**DATA IN THIS EXERCISE**:
——————————

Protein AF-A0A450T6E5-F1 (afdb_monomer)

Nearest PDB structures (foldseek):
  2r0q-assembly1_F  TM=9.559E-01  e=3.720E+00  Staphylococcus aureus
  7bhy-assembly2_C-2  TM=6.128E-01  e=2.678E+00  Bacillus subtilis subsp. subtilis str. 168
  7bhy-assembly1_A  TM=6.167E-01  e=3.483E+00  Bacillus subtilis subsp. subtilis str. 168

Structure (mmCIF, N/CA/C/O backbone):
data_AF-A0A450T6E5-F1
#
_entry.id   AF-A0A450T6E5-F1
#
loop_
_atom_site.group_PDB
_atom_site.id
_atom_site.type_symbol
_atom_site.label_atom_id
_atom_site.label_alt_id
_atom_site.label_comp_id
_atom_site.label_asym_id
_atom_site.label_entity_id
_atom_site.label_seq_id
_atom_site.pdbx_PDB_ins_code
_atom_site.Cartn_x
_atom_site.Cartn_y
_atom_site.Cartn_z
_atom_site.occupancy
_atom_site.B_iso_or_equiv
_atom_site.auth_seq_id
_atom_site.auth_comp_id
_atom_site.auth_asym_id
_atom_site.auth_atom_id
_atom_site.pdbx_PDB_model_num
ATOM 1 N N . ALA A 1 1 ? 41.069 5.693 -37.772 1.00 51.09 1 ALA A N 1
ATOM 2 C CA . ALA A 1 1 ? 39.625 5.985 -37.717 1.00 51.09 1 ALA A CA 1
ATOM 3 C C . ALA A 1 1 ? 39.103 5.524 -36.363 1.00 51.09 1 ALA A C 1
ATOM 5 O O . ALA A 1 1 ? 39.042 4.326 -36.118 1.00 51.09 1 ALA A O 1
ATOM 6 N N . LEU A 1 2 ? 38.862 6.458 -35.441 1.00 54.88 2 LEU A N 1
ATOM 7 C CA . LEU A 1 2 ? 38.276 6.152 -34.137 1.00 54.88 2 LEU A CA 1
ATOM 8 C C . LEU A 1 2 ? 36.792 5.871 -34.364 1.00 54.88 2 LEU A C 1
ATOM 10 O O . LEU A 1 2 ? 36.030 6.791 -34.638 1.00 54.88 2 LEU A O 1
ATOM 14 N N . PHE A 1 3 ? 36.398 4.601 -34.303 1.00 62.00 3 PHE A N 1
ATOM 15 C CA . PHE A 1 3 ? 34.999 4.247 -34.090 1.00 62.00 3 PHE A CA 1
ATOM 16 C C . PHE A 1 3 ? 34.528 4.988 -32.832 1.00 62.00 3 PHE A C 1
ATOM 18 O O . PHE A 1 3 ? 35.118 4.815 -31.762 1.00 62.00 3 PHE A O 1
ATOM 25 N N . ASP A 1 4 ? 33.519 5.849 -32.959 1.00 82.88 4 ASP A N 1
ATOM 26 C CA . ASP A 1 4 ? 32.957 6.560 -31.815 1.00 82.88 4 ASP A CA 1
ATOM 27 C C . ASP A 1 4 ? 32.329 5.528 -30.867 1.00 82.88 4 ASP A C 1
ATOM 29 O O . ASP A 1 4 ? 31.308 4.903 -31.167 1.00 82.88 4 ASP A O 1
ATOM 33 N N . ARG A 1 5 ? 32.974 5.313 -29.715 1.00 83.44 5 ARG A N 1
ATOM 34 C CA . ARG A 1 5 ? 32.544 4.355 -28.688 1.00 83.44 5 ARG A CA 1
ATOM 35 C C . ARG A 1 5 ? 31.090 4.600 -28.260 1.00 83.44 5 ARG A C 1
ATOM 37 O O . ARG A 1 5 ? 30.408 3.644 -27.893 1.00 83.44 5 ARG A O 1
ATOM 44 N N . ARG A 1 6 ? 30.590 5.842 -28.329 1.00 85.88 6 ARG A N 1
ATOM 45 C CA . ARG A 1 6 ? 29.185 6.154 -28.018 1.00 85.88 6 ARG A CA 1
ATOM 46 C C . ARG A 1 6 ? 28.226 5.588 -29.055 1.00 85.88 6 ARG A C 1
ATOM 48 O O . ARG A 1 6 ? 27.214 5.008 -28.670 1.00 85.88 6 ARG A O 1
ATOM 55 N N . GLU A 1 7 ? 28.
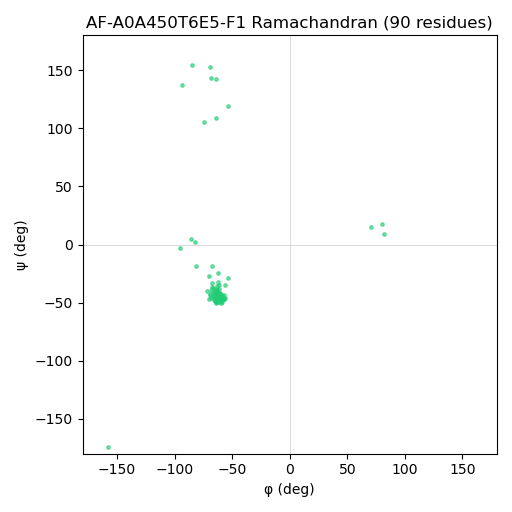550 5.707 -30.338 1.00 87.81 7 GLU A N 1
ATOM 56 C CA . GLU A 1 7 ? 27.712 5.167 -31.413 1.00 87.81 7 GLU A CA 1
ATOM 57 C C . GLU A 1 7 ? 27.685 3.635 -31.376 1.00 87.81 7 GLU A C 1
ATOM 59 O O . GLU A 1 7 ? 26.622 3.034 -31.527 1.00 87.81 7 GLU A O 1
ATOM 64 N N . ALA A 1 8 ? 28.812 2.994 -31.042 1.00 90.06 8 ALA A N 1
ATOM 65 C CA . ALA A 1 8 ? 28.853 1.548 -30.825 1.00 90.06 8 ALA A CA 1
ATOM 66 C C . ALA A 1 8 ? 27.937 1.107 -29.666 1.00 90.06 8 ALA A C 1
ATOM 68 O O . ALA A 1 8 ? 27.164 0.162 -29.810 1.00 90.06 8 ALA A O 1
ATOM 69 N N . HIS A 1 9 ? 27.970 1.804 -28.524 1.00 91.69 9 HIS A N 1
ATOM 70 C CA . HIS A 1 9 ? 27.086 1.493 -27.394 1.00 91.69 9 HIS A CA 1
ATOM 71 C C . HIS A 1 9 ? 25.609 1.732 -27.726 1.00 91.69 9 HIS A C 1
ATOM 73 O O . HIS A 1 9 ? 24.761 0.920 -27.357 1.00 91.69 9 HIS A O 1
ATOM 79 N N . ARG A 1 10 ? 25.296 2.817 -28.444 1.00 
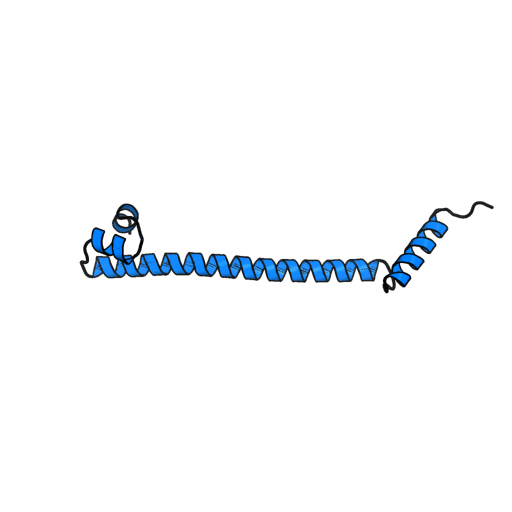90.44 10 ARG A N 1
ATOM 80 C CA . ARG A 1 10 ? 23.931 3.126 -28.882 1.00 90.44 10 ARG A CA 1
ATOM 81 C C . ARG A 1 10 ? 23.390 2.051 -29.824 1.00 90.44 10 ARG A C 1
ATOM 83 O O . ARG A 1 10 ? 22.255 1.615 -29.646 1.00 90.44 10 ARG A O 1
ATOM 90 N N . ALA A 1 11 ? 24.199 1.594 -30.778 1.00 92.88 11 ALA A N 1
ATOM 91 C CA . ALA A 1 11 ? 23.832 0.507 -31.681 1.00 92.88 11 ALA A CA 1
ATOM 92 C C . ALA A 1 11 ? 23.578 -0.801 -30.917 1.00 92.88 11 ALA A C 1
ATOM 94 O O . ALA A 1 11 ? 22.562 -1.456 -31.144 1.00 92.88 11 ALA A O 1
ATOM 95 N N . THR A 1 12 ? 24.447 -1.148 -29.962 1.00 95.06 12 THR A N 1
ATOM 96 C CA . THR A 1 12 ? 24.253 -2.325 -29.104 1.00 95.06 12 THR A CA 1
ATOM 97 C C . THR A 1 12 ? 22.955 -2.237 -28.305 1.00 95.06 12 THR A C 1
ATOM 99 O O . THR A 1 12 ? 22.184 -3.193 -28.314 1.00 95.06 12 THR A O 1
ATOM 102 N N . LEU A 1 13 ? 22.673 -1.099 -27.658 1.00 94.94 13 LEU A N 1
ATOM 103 C CA . LEU A 1 13 ? 21.435 -0.905 -26.899 1.00 94.94 13 LEU A CA 1
ATOM 104 C C . LEU A 1 13 ? 20.201 -1.042 -27.795 1.00 94.94 13 LEU A C 1
ATOM 106 O O . LEU A 1 13 ? 19.279 -1.771 -27.447 1.00 94.94 13 LEU A O 1
ATOM 110 N N . ARG A 1 14 ? 20.202 -0.398 -28.966 1.00 95.19 14 ARG A N 1
ATOM 111 C CA . ARG A 1 14 ? 19.105 -0.509 -29.934 1.00 95.19 14 ARG A CA 1
ATOM 112 C C . ARG A 1 14 ? 18.863 -1.961 -30.346 1.00 95.19 14 ARG A C 1
ATOM 114 O O . ARG A 1 14 ? 17.722 -2.405 -30.341 1.00 95.19 14 ARG A O 1
ATOM 121 N N . ASN A 1 15 ? 19.923 -2.701 -30.669 1.00 96.38 15 ASN A N 1
ATOM 122 C CA . ASN A 1 15 ? 19.808 -4.105 -31.064 1.00 96.38 15 ASN A CA 1
ATOM 123 C C . ASN A 1 15 ? 19.254 -4.976 -29.931 1.00 96.38 15 ASN A C 1
ATOM 125 O O . ASN A 1 15 ? 18.472 -5.886 -30.187 1.00 96.38 15 ASN A O 1
ATOM 129 N N . LEU A 1 16 ? 19.659 -4.715 -28.684 1.00 97.19 16 LEU A N 1
ATOM 130 C CA . LEU A 1 16 ? 19.125 -5.423 -27.520 1.00 97.19 16 LEU A CA 1
ATOM 131 C C . LEU A 1 16 ? 17.638 -5.121 -27.325 1.00 97.19 16 LEU A C 1
ATOM 133 O O . LEU A 1 16 ? 16.855 -6.055 -27.226 1.00 97.19 16 LEU A O 1
ATOM 137 N N . LEU A 1 17 ? 17.243 -3.846 -27.354 1.00 97.19 17 LEU A N 1
ATOM 138 C CA . LEU A 1 17 ? 15.842 -3.437 -27.223 1.00 97.19 17 LEU A CA 1
ATOM 139 C C . LEU A 1 17 ? 14.966 -4.097 -28.289 1.00 97.19 17 LEU A C 1
ATOM 141 O O . LEU A 1 17 ? 13.967 -4.718 -27.951 1.00 97.19 17 LEU A O 1
ATOM 145 N N . GLN A 1 18 ? 15.403 -4.077 -29.550 1.00 96.12 18 GLN A N 1
ATOM 146 C CA . GLN A 1 18 ? 14.676 -4.719 -
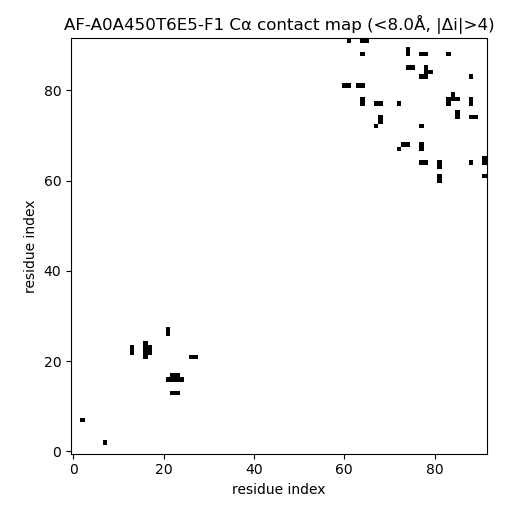30.647 1.00 96.12 18 GLN A CA 1
ATOM 147 C C . GLN A 1 18 ? 14.525 -6.235 -30.459 1.00 96.12 18 GLN A C 1
ATOM 149 O O . GLN A 1 18 ? 13.475 -6.784 -30.784 1.00 96.12 18 GLN A O 1
ATOM 154 N N . ARG A 1 19 ? 15.547 -6.923 -29.928 1.00 96.88 19 ARG A N 1
ATOM 155 C CA . ARG A 1 19 ? 15.471 -8.365 -29.621 1.00 96.88 19 ARG A CA 1
ATOM 156 C C . ARG A 1 19 ? 14.493 -8.672 -28.493 1.00 96.88 19 ARG A C 1
ATOM 158 O O . ARG A 1 19 ? 13.852 -9.715 -28.534 1.00 96.88 19 ARG A O 1
ATOM 165 N N . GLU A 1 20 ? 14.381 -7.765 -27.531 1.00 96.62 20 GLU A N 1
ATOM 166 C CA . GLU A 1 20 ? 13.399 -7.823 -26.446 1.00 96.62 20 GLU A CA 1
ATOM 167 C C . GLU A 1 20 ? 12.016 -7.289 -26.875 1.00 96.62 20 GLU A C 1
ATOM 169 O O . GLU A 1 20 ? 1
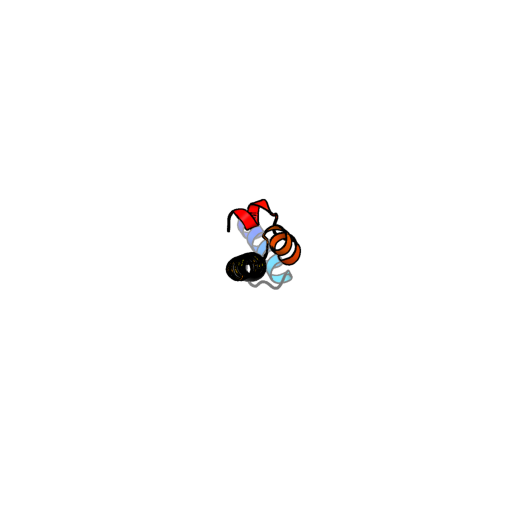1.096 -7.246 -26.066 1.00 96.62 20 GLU A O 1
ATOM 174 N N . GLY A 1 21 ? 11.842 -6.897 -28.145 1.00 96.88 21 GLY A N 1
ATOM 175 C CA . GLY A 1 21 ? 10.567 -6.423 -28.692 1.00 96.88 21 GLY A CA 1
ATOM 176 C C . GLY A 1 21 ? 10.247 -4.951 -28.414 1.00 96.88 21 GLY A C 1
ATOM 177 O O . GLY A 1 21 ? 9.141 -4.509 -28.713 1.00 96.88 21 GLY A O 1
ATOM 178 N N . TYR A 1 22 ? 11.198 -4.184 -27.882 1.00 97.31 22 TYR A N 1
ATOM 179 C CA . TYR A 1 22 ? 11.042 -2.758 -27.615 1.00 97.31 22 TYR A CA 1
ATOM 180 C C . TYR A 1 22 ? 11.548 -1.904 -28.777 1.00 97.31 22 TYR A C 1
ATOM 182 O O . TYR A 1 22 ? 12.624 -2.135 -29.336 1.00 97.31 22 TYR A O 1
ATOM 190 N N . GLU A 1 23 ? 10.781 -0.866 -29.106 1.00 93.69 23 GLU A N 1
ATOM 191 C CA . GLU A 1 23 ? 11.147 0.110 -30.136 1.00 93.69 23 GLU A CA 1
ATOM 192 C C . GLU A 1 23 ? 12.337 0.971 -29.691 1.00 93.69 23 GLU A C 1
ATOM 194 O O . GLU A 1 23 ? 13.277 1.202 -30.458 1.00 93.69 23 GLU A O 1
ATOM 199 N N . ASP A 1 24 ? 12.320 1.395 -28.427 1.00 96.00 24 ASP A N 1
ATOM 200 C CA . ASP A 1 24 ? 13.343 2.216 -27.800 1.00 96.00 24 ASP A CA 1
ATOM 201 C C . ASP A 1 24 ? 13.330 2.075 -26.262 1.00 96.00 24 ASP A C 1
ATOM 203 O O . ASP A 1 24 ? 12.637 1.241 -25.676 1.00 96.00 24 ASP A O 1
ATOM 207 N N . LEU A 1 25 ? 14.161 2.878 -25.594 1.00 95.50 25 LEU A N 1
ATOM 208 C CA . LEU A 1 25 ? 14.238 2.902 -24.136 1.00 95.50 25 LEU A CA 1
ATOM 209 C C . LEU A 1 25 ? 12.986 3.524 -23.496 1.00 95.50 25 LEU A C 1
ATOM 211 O O . LEU A 1 25 ? 12.670 3.207 -22.350 1.00 95.50 25 LEU A O 1
ATOM 215 N N . GLU A 1 26 ? 12.285 4.414 -24.196 1.00 96.62 26 GLU A N 1
ATOM 216 C CA . GLU A 1 26 ? 11.089 5.069 -23.671 1.00 96.62 26 GLU A CA 1
ATOM 217 C C . GLU A 1 26 ? 9.939 4.071 -23.524 1.00 96.62 26 GLU A C 1
ATOM 219 O O . GLU A 1 26 ? 9.286 4.067 -22.479 1.00 96.62 26 GLU A O 1
ATOM 224 N N . ALA A 1 27 ? 9.789 3.141 -24.472 1.00 97.31 27 ALA A N 1
ATOM 225 C CA . ALA A 1 27 ? 8.855 2.021 -24.371 1.00 97.31 27 ALA A CA 1
ATOM 226 C C . ALA A 1 27 ? 9.095 1.177 -23.101 1.00 97.31 27 ALA A C 1
ATOM 228 O O . ALA A 1 27 ? 8.161 0.921 -22.339 1.00 97.31 27 ALA A O 1
ATOM 229 N N . VAL A 1 28 ? 10.357 0.832 -22.803 1.00 97.81 28 VAL A N 1
ATOM 230 C CA . VAL A 1 28 ? 10.730 0.095 -21.575 1.00 97.81 28 VAL A CA 1
ATOM 231 C C . VAL A 1 28 ? 10.362 0.887 -20.317 1.00 97.81 28 VAL A C 1
ATOM 233 O O . VAL A 1 28 ? 9.822 0.343 -19.351 1.00 97.81 28 VAL A O 1
ATOM 236 N N . LEU A 1 29 ? 10.656 2.190 -20.304 1.00 97.75 29 LEU A N 1
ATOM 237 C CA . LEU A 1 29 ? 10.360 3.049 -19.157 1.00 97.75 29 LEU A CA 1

——————————

**TASK PROMPT**:
Taking the entries above, write out exactly the lines starting with the line containing "ATOM 154 N N" and going on through the line containing "ATOM 158 O O", both included, and nothing else.

**COMPLETED EXERCISE**:
ATOM 154 N N . ARG A 1 19 ? 15.547 -6.923 -29.928 1.00 96.88 19 ARG A N 1
ATOM 155 C CA . ARG A 1 19 ? 15.471 -8.365 -29.621 1.00 96.88 19 ARG A CA 1
ATOM 156 C C . ARG A 1 19 ? 14.493 -8.672 -28.493 1.00 96.88 19 ARG A C 1
ATOM 158 O O . ARG A 1 19 ? 13.852 -9.715 -28.534 1.00 96.88 19 ARG A O 1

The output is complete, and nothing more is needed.